* Task instructions *
From the first line of the entries down to the line with "ATOM 2 C CA", write out every line exactly; that last line counts, but pictures do not.

*** Opening of The input ***

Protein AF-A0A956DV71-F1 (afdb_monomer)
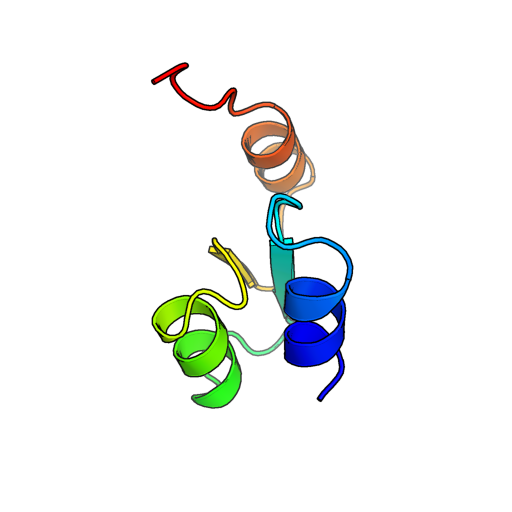
Secondary structure (DSSP, 8-state):
-HHHHHHHH-TTS--EEEES-TT-HHHHHHHHTTS-SEEEESSPPHHHHHHHHH-PPP--

pLDDT: mean 83.25, std 11.94, range [40.03, 95.38]

Radius of gyration: 12.28 Å; Cα contacts (8 Å, |Δi|>4): 51; chains: 1; bounding box: 31×19×31 Å

Solvent-accessible surface area (backbone atoms only — not comparable to full-atom values): 3799 Å² total; per-residue (Å²): 110,70,53,61,50,46,43,71,77,41,66,87,59,86,39,73,45,79,36,80,60,68,86,40,67,66,62,52,51,35,36,75,70,68,52,20,83,42,77,45,44,57,90,68,57,72,66,61,57,48,51,58,76,64,58,73,75,80,89,125

Mean predicted aligned error: 5.76 Å

Foldseek 3Di:
DVLVVCCVVPVPDAAEAEEQCCPDVVNVVCCVVVSHVYYDHPPDDPVVVVVVVPPDDDDD

Structure (mmCIF, N/CA/C/O backbone):
data_AF-A0A956DV71-F1
#
_entry.id   AF-A0A956DV71-F1
#
loop_
_atom_site.group_PDB
_atom_site.id
_atom_site.type_symbol
_atom_site.label_atom_id
_atom_site.label_alt_id
_atom_site.label_comp_id
_atom_site.label_asym_id
_atom_site.label_entity_id
_atom_site.label_seq_id
_atom_site.pdbx_PDB_ins_code
_atom_site.Cartn_x
_atom_site.Cartn_y
_atom_site.Cartn_z
_atom_site.occupancy
_atom_site.B_iso_or_equiv
_atom_site.auth_seq_id
_atom_site.auth_comp_id
_atom_site.auth_asym_id
_atom_site.auth_atom_id
_atom_site.pdbx_PDB_model_num
ATOM 1 N N . ASP A 1 1 ? -9.032 -4.536 -7.866 1.00 80.38 1 ASP A N 1
ATOM 2 C CA . ASP A 1 1 ? -10.069 -5.181 -7.026 1.00 80.38 1 ASP A CA 1
ATOM 3 C C . ASP A 1 1 ? -9.627 -5.503 -5.606 1.00 80.38 1 ASP A C 1
ATOM 5 O O . ASP A 1 1 ? -10.259 -5.000 -4.686 1.00 80.38 1 ASP A O 1
ATOM 9 N N . LEU A 1 2 ? -8.516 -6.221 -5.391 1.00 87.94 2 LEU A N 1
ATOM 10 C CA . LEU A 1 2 ? -8.060 -6.610 -4.044 1.00 87.94 2 LEU A CA 1
ATOM 11 C C . LEU A 1 2 ? -7.981 -5.453 -3.029 1.00 87.94 2 LEU A C 1
ATOM 13 O O . LEU A 1 2 ? -8.521 -5.568 -1.938 1.00 87.94 2 LEU A O 1
ATOM 17 N N . MET A 1 3 ? -7.357 -4.318 -3.368 1.00 87.44 3 MET A N 1
ATOM 18 C CA . MET A 1 3 ? -7.212 -3.224 -2.390 1.00 87.44 3 MET A CA 1
ATOM 19 C C . MET A 1 3 ? -8.541 -2.565 -2.008 1.00 87.44 3 MET A C 1
ATOM 21 O O . MET A 1 3 ? -8.677 -2.088 -0.883 1.00 87.44 3 MET A O 1
ATOM 25 N N . ARG A 1 4 ? -9.519 -2.545 -2.925 1.00 89.81 4 ARG A N 1
ATOM 26 C CA . ARG A 1 4 ? -10.875 -2.056 -2.632 1.00 89.81 4 ARG A CA 1
ATOM 27 C C . ARG A 1 4 ? -11.584 -3.009 -1.679 1.00 89.81 4 ARG A C 1
ATOM 29 O O . ARG A 1 4 ? -12.219 -2.570 -0.729 1.00 89.81 4 ARG A O 1
ATOM 36 N N . GLU A 1 5 ? -11.407 -4.307 -1.888 1.00 93.12 5 GLU A N 1
ATOM 37 C CA . GLU A 1 5 ? -11.945 -5.322 -0.988 1.00 93.12 5 GLU A CA 1
ATOM 38 C C . GLU A 1 5 ? -11.296 -5.253 0.403 1.00 93.12 5 GLU A C 1
ATOM 40 O O . GLU A 1 5 ? -11.993 -5.255 1.414 1.00 93.12 5 GLU A O 1
ATOM 45 N N . MET A 1 6 ? -9.974 -5.069 0.475 1.00 90.44 6 MET A N 1
ATOM 46 C CA . MET A 1 6 ? -9.272 -4.839 1.743 1.00 90.44 6 MET A CA 1
ATOM 47 C C . MET A 1 6 ? -9.776 -3.580 2.457 1.00 90.44 6 MET A C 1
ATOM 49 O O . MET A 1 6 ? -9.979 -3.613 3.667 1.00 90.44 6 MET A O 1
ATOM 53 N N . GLN A 1 7 ? -10.026 -2.490 1.720 1.00 90.19 7 GLN A N 1
ATOM 54 C CA . GLN A 1 7 ? -10.618 -1.272 2.281 1.00 90.19 7 GLN A CA 1
ATOM 55 C C . GLN A 1 7 ? -12.014 -1.527 2.856 1.00 90.19 7 GLN A C 1
ATOM 57 O O . GLN A 1 7 ? -12.357 -0.975 3.896 1.00 90.19 7 GLN A O 1
ATOM 62 N N . ARG A 1 8 ? -12.815 -2.358 2.184 1.00 92.44 8 ARG A N 1
ATOM 63 C CA . ARG A 1 8 ? -14.169 -2.714 2.615 1.00 92.44 8 ARG A CA 1
ATOM 64 C C . ARG A 1 8 ? -14.161 -3.576 3.878 1.00 92.44 8 ARG A C 1
ATOM 66 O O . ARG A 1 8 ? -14.988 -3.363 4.758 1.00 92.44 8 ARG A O 1
ATOM 73 N N . VAL A 1 9 ? -13.249 -4.547 3.959 1.00 95.38 9 VAL A N 1
ATOM 74 C CA . VAL A 1 9 ? -13.160 -5.505 5.076 1.00 95.38 9 VAL A CA 1
ATOM 75 C C . VAL A 1 9 ? -12.469 -4.899 6.299 1.00 95.38 9 VAL A C 1
ATOM 77 O O . VAL A 1 9 ? -12.891 -5.144 7.426 1.00 95.38 9 VAL A O 1
ATOM 80 N N . ALA A 1 10 ? -11.418 -4.106 6.095 1.00 92.19 10 ALA A N 1
ATOM 81 C CA . ALA A 1 10 ? -10.615 -3.526 7.166 1.00 92.19 10 ALA A CA 1
ATOM 82 C C . ALA A 1 10 ? -10.224 -2.072 6.827 1.00 92.19 10 ALA A C 1
ATOM 84 O O . ALA A 1 10 ? -9.064 -1.797 6.511 1.00 92.19 10 ALA A O 1
ATOM 85 N N . PRO A 1 11 ? -11.167 -1.113 6.905 1.00 89.12 11 PRO A N 1
ATOM 86 C CA . PRO A 1 11 ? -10.928 0.269 6.478 1.00 89.12 11 PRO A CA 1
ATOM 87 C C . PRO A 1 11 ? -9.823 0.974 7.276 1.00 89.12 11 PRO A C 1
ATOM 89 O O . PRO A 1 11 ? -9.085 1.777 6.711 1.00 89.12 11 PRO A O 1
ATOM 92 N N . ALA A 1 12 ? -9.669 0.637 8.561 1.00 88.88 12 ALA A N 1
ATOM 93 C CA . ALA A 1 12 ? -8.642 1.195 9.443 1.00 88.88 12 ALA A CA 1
ATOM 94 C C . ALA A 1 12 ? -7.252 0.550 9.269 1.00 88.88 12 ALA A C 1
ATOM 96 O O . ALA A 1 12 ? -6.287 0.981 9.898 1.00 88.88 12 ALA A O 1
ATOM 97 N N . MET A 1 13 ? -7.126 -0.501 8.449 1.00 89.06 13 MET A N 1
ATOM 98 C CA . MET A 1 13 ? -5.845 -1.168 8.236 1.00 89.06 13 MET A CA 1
ATOM 99 C C . MET A 1 13 ? -4.932 -0.311 7.356 1.00 89.06 13 MET A C 1
ATOM 101 O O . MET A 1 13 ? -5.288 0.046 6.225 1.00 89.06 13 MET A O 1
ATOM 105 N N . ARG A 1 14 ? -3.724 -0.048 7.866 1.00 87.19 14 ARG A N 1
ATOM 106 C CA . ARG A 1 14 ? -2.662 0.622 7.115 1.00 87.19 14 ARG A CA 1
ATOM 107 C C . ARG A 1 14 ? -2.201 -0.231 5.945 1.00 87.19 14 ARG A C 1
ATOM 109 O O . ARG A 1 14 ? -2.035 -1.444 6.078 1.00 87.19 14 ARG A O 1
ATOM 116 N N . ARG A 1 15 ? -1.990 0.401 4.793 1.00 89.69 15 ARG A N 1
ATOM 117 C CA . ARG A 1 15 ? -1.677 -0.293 3.535 1.00 89.69 15 ARG A CA 1
ATOM 118 C C . ARG A 1 15 ? -0.533 0.395 2.806 1.00 89.69 15 ARG A C 1
ATOM 120 O O . ARG A 1 15 ? -0.612 1.579 2.486 1.00 89.69 15 ARG A O 1
ATOM 127 N N . ILE A 1 16 ? 0.500 -0.384 2.498 1.00 88.94 16 ILE A N 1
ATOM 128 C CA . ILE A 1 16 ? 1.656 0.029 1.698 1.00 88.94
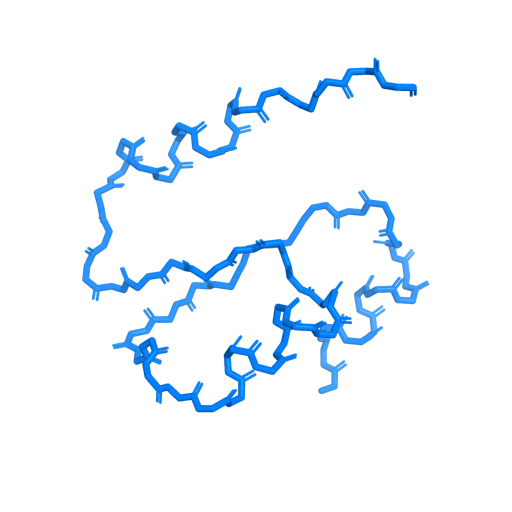 16 ILE A CA 1
ATOM 129 C C . ILE A 1 16 ? 1.641 -0.776 0.410 1.00 88.94 16 ILE A C 1
ATOM 131 O O . ILE A 1 16 ? 1.552 -2.005 0.451 1.00 88.94 16 ILE A O 1
ATOM 135 N N . LEU A 1 17 ? 1.779 -0.102 -0.724 1.00 89.50 17 LEU A N 1
ATOM 136 C CA . LEU A 1 17 ? 1.969 -0.770 -2.000 1.00 89.50 17 LEU A CA 1
ATOM 137 C C . LEU A 1 17 ? 3.464 -0.973 -2.262 1.00 89.50 17 LEU A C 1
ATOM 139 O O . LEU A 1 17 ? 
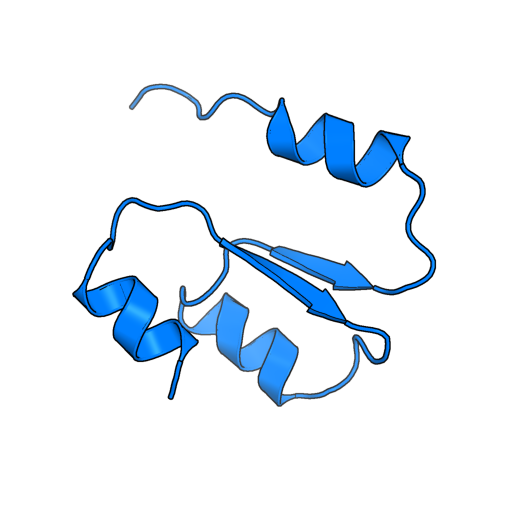4.223 -0.012 -2.332 1.00 89.50 17 LEU A O 1
ATOM 143 N N . LEU A 1 18 ? 3.891 -2.221 -2.431 1.00 88.88 18 LEU A N 1
ATOM 144 C CA . LEU A 1 18 ? 5.268 -2.564 -2.789 1.00 88.88 18 LEU A CA 1
ATOM 145 C C . LEU A 1 18 ? 5.339 -2.876 -4.287 1.00 88.88 18 LEU A C 1
ATOM 147 O O . LEU A 1 18 ? 4.648 -3.780 -4.755 1.00 88.88 18 LEU A O 1
ATOM 151 N N . THR A 1 19 ? 6.179 -2.172 -5.046 1.00 87.38 19 THR A N 1
ATOM 152 C CA . THR A 1 19 ? 6.251 -2.332 -6.511 1.00 87.38 19 THR A CA 1
ATOM 153 C C . THR A 1 19 ? 7.683 -2.305 -7.035 1.00 87.38 19 THR A C 1
ATOM 155 O O . THR A 1 19 ? 8.550 -1.665 -6.457 1.00 87.38 19 THR A O 1
ATOM 158 N N . GLY A 1 20 ? 7.958 -3
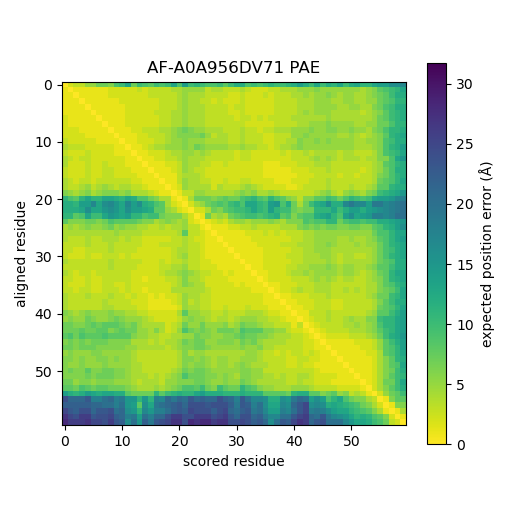.004 -8.140 1.00 88.44 20 GLY A N 1
ATOM 159 C CA . GLY A 1 20 ? 9.197 -2.837 -8.916 1.00 88.44 20 GLY A CA 1
ATOM 160 C C . GLY A 1 20 ? 9.120 -1.735 -9.976 1.00 88.44 20 GLY A C 1
ATOM 161 O O . GLY A 1 20 ? 10.126 -1.424 -
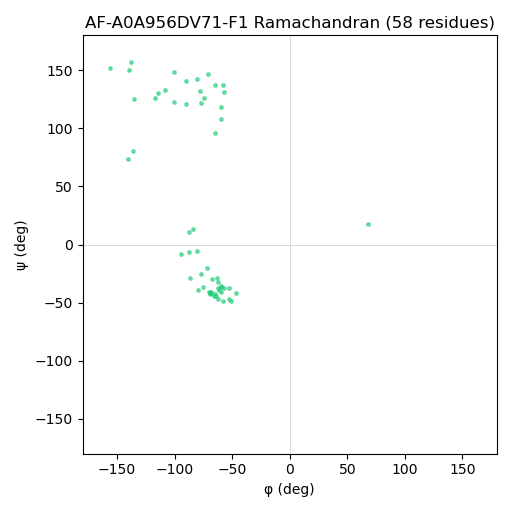10.602 1.00 88.44 20 GLY A O 1
ATOM 162 N N . TYR A 1 21 ? 7.937 -1.151 -10.168 1.00 79.44 21 TYR A N 1
ATOM 163 C CA . TYR A 1 21 ? 7.628 -0.189 -11.223 1.00 79.44 21 TYR A CA 1
ATOM 164 C C . TYR A 1 21 ? 6.814 0.964 -10.614 1.00 79.44 21 TYR A C 1
ATOM 166 O O . TYR A 1 21 ? 5.585 0.942 -10.663 1.00 79.44 21 TYR A O 1
ATOM 174 N N . PRO A 1 22 ? 7.465 1.938 -9.956 1.00 63.78 22 PRO A N 
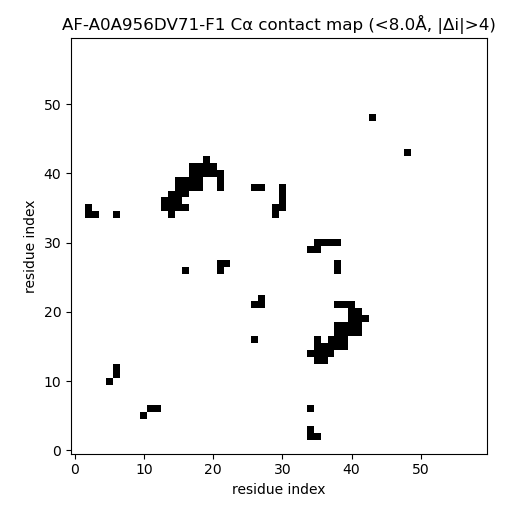1
ATOM 175 C CA . PRO A 1 22 ? 6.767 3.002 -9.229 1.00 63.78 22 PRO A CA 1
ATOM 176 C C . PRO A 1 22 ? 6.087 4.040 -10.126 1.00 63.78 22 PRO A C 1
ATOM 178 O O . PRO A 1 22 ? 5.171 4.700 -9.663 1.00 63.78 22 PRO A O 1
ATOM 181 N N . GLY A 1 23 ? 6.497 4.166 -11.393 1.00 67.19 23 GLY A N 1
ATOM 182 C CA . GLY A 1 23 ? 5.899 5.097 -12.360 1.00 67.19 23 GLY A CA 1
ATOM 183 C C . GLY A 1 23 ? 4.653 4.564 -13.073 1.00 67.19 23 GLY A C 1
ATOM 184 O O . GLY A 1 23 ? 4.266 5.105 -14.104 1.00 67.19 23 GLY A O 1
ATOM 185 N N . LEU A 1 24 ? 4.060 3.466 -12.591 1.00 76.25 24 LEU A N 1
ATOM 186 C CA . LEU A 1 24 ? 2.805 2.964 -13.140 1.00 76.25 24 LEU A CA 1
ATOM 187 C C . LEU A 1 24 ? 1.660 3.833 -12.605 1.00 76.25 24 LEU A C 1
ATOM 189 O O . LEU A 1 24 ? 1.483 3.900 -11.388 1.00 76.25 24 LEU A O 1
ATOM 193 N N . SER A 1 25 ? 0.878 4.452 -13.497 1.00 79.69 25 SER A N 1
ATOM 194 C CA . SER A 1 25 ? -0.262 5.316 -13.128 1.00 79.69 25 SER A CA 1
ATOM 195 C C . SER A 1 25 ? -1.148 4.676 -12.058 1.00 79.69 25 SER A C 1
ATOM 197 O O . SER A 1 25 ? -1.495 5.320 -11.074 1.00 79.69 25 SER A O 1
ATOM 199 N N . ASP A 1 26 ? -1.406 3.373 -12.182 1.00 82.19 26 ASP A N 1
ATOM 200 C CA . ASP A 1 26 ? -2.254 2.603 -11.272 1.00 82.19 26 ASP A CA 1
ATOM 201 C C . ASP A 1 26 ? -1.765 2.607 -9.815 1.00 82.19 26 ASP A C 1
ATOM 203 O O . ASP A 1 26 ? -2.573 2.600 -8.884 1.00 82.19 26 ASP A O 1
ATOM 207 N N . ALA A 1 27 ? -0.445 2.604 -9.597 1.00 83.69 27 ALA A N 1
ATOM 208 C CA . ALA A 1 27 ? 0.133 2.628 -8.257 1.00 83.69 27 ALA A CA 1
ATOM 209 C C . ALA A 1 27 ? -0.090 3.993 -7.599 1.00 83.69 27 ALA A C 1
ATOM 211 O O . ALA A 1 27 ? -0.446 4.075 -6.423 1.00 83.69 27 ALA A O 1
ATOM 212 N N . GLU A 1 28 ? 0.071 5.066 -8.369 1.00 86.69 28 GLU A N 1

*** Close of The input ***

* Answer to this task *
Protein AF-A0A956DV71-F1 (afdb_monomer)
Secondary structure (DSSP, 8-state):
-HHHHHHHH-TTS--EEEES-TT-HHHHHHHHTTS-SEEEESSPPHHHHHHHHH-PPP--

pLDDT: mean 83.25, std 11.94, range [40.03, 95.38]

Radius of gyration: 12.28 Å; Cα contacts (8 Å, |Δi|>4): 51; chains: 1; bounding box: 31×19×31 Å

Solvent-accessible surface area (backbone atoms only — not comparable to full-atom values): 3799 Å² total; per-residue (Å²): 110,70,53,61,50,46,43,71,77,41,66,87,59,86,39,73,45,79,36,80,60,68,86,40,67,66,62,52,51,35,36,75,70,68,52,20,83,42,77,45,44,57,90,68,57,72,66,61,57,48,51,58,76,64,58,73,75,80,89,125

Mean predicted aligned error: 5.76 Å

Foldseek 3Di:
DVLVVCCVVPVPDAAEAEEQCCPDVVNVVCCVVVSHVYYDHPPDDPVVVVVVVPPDDDDD

Structure (mmCIF, N/CA/C/O backbone):
data_AF-A0A956DV71-F1
#
_entry.id   AF-A0A956DV71-F1
#
loop_
_atom_site.group_PDB
_atom_site.id
_atom_site.type_symbol
_atom_site.label_atom_id
_atom_site.label_alt_id
_atom_site.label_comp_id
_atom_site.label_asym_id
_atom_site.label_entity_id
_atom_site.label_seq_id
_atom_site.pdbx_PDB_ins_code
_atom_site.Cartn_x
_atom_site.Cartn_y
_atom_site.Cartn_z
_atom_site.occupancy
_atom_site.B_iso_or_equiv
_atom_site.auth_seq_id
_atom_site.auth_comp_id
_atom_site.auth_asym_id
_atom_site.auth_atom_id
_atom_site.pdbx_PDB_model_num
ATOM 1 N N . ASP A 1 1 ? -9.032 -4.536 -7.866 1.00 80.38 1 ASP A N 1
ATOM 2 C CA . ASP A 1 1 ? -10.069 -5.181 -7.026 1.00 80.38 1 ASP A CA 1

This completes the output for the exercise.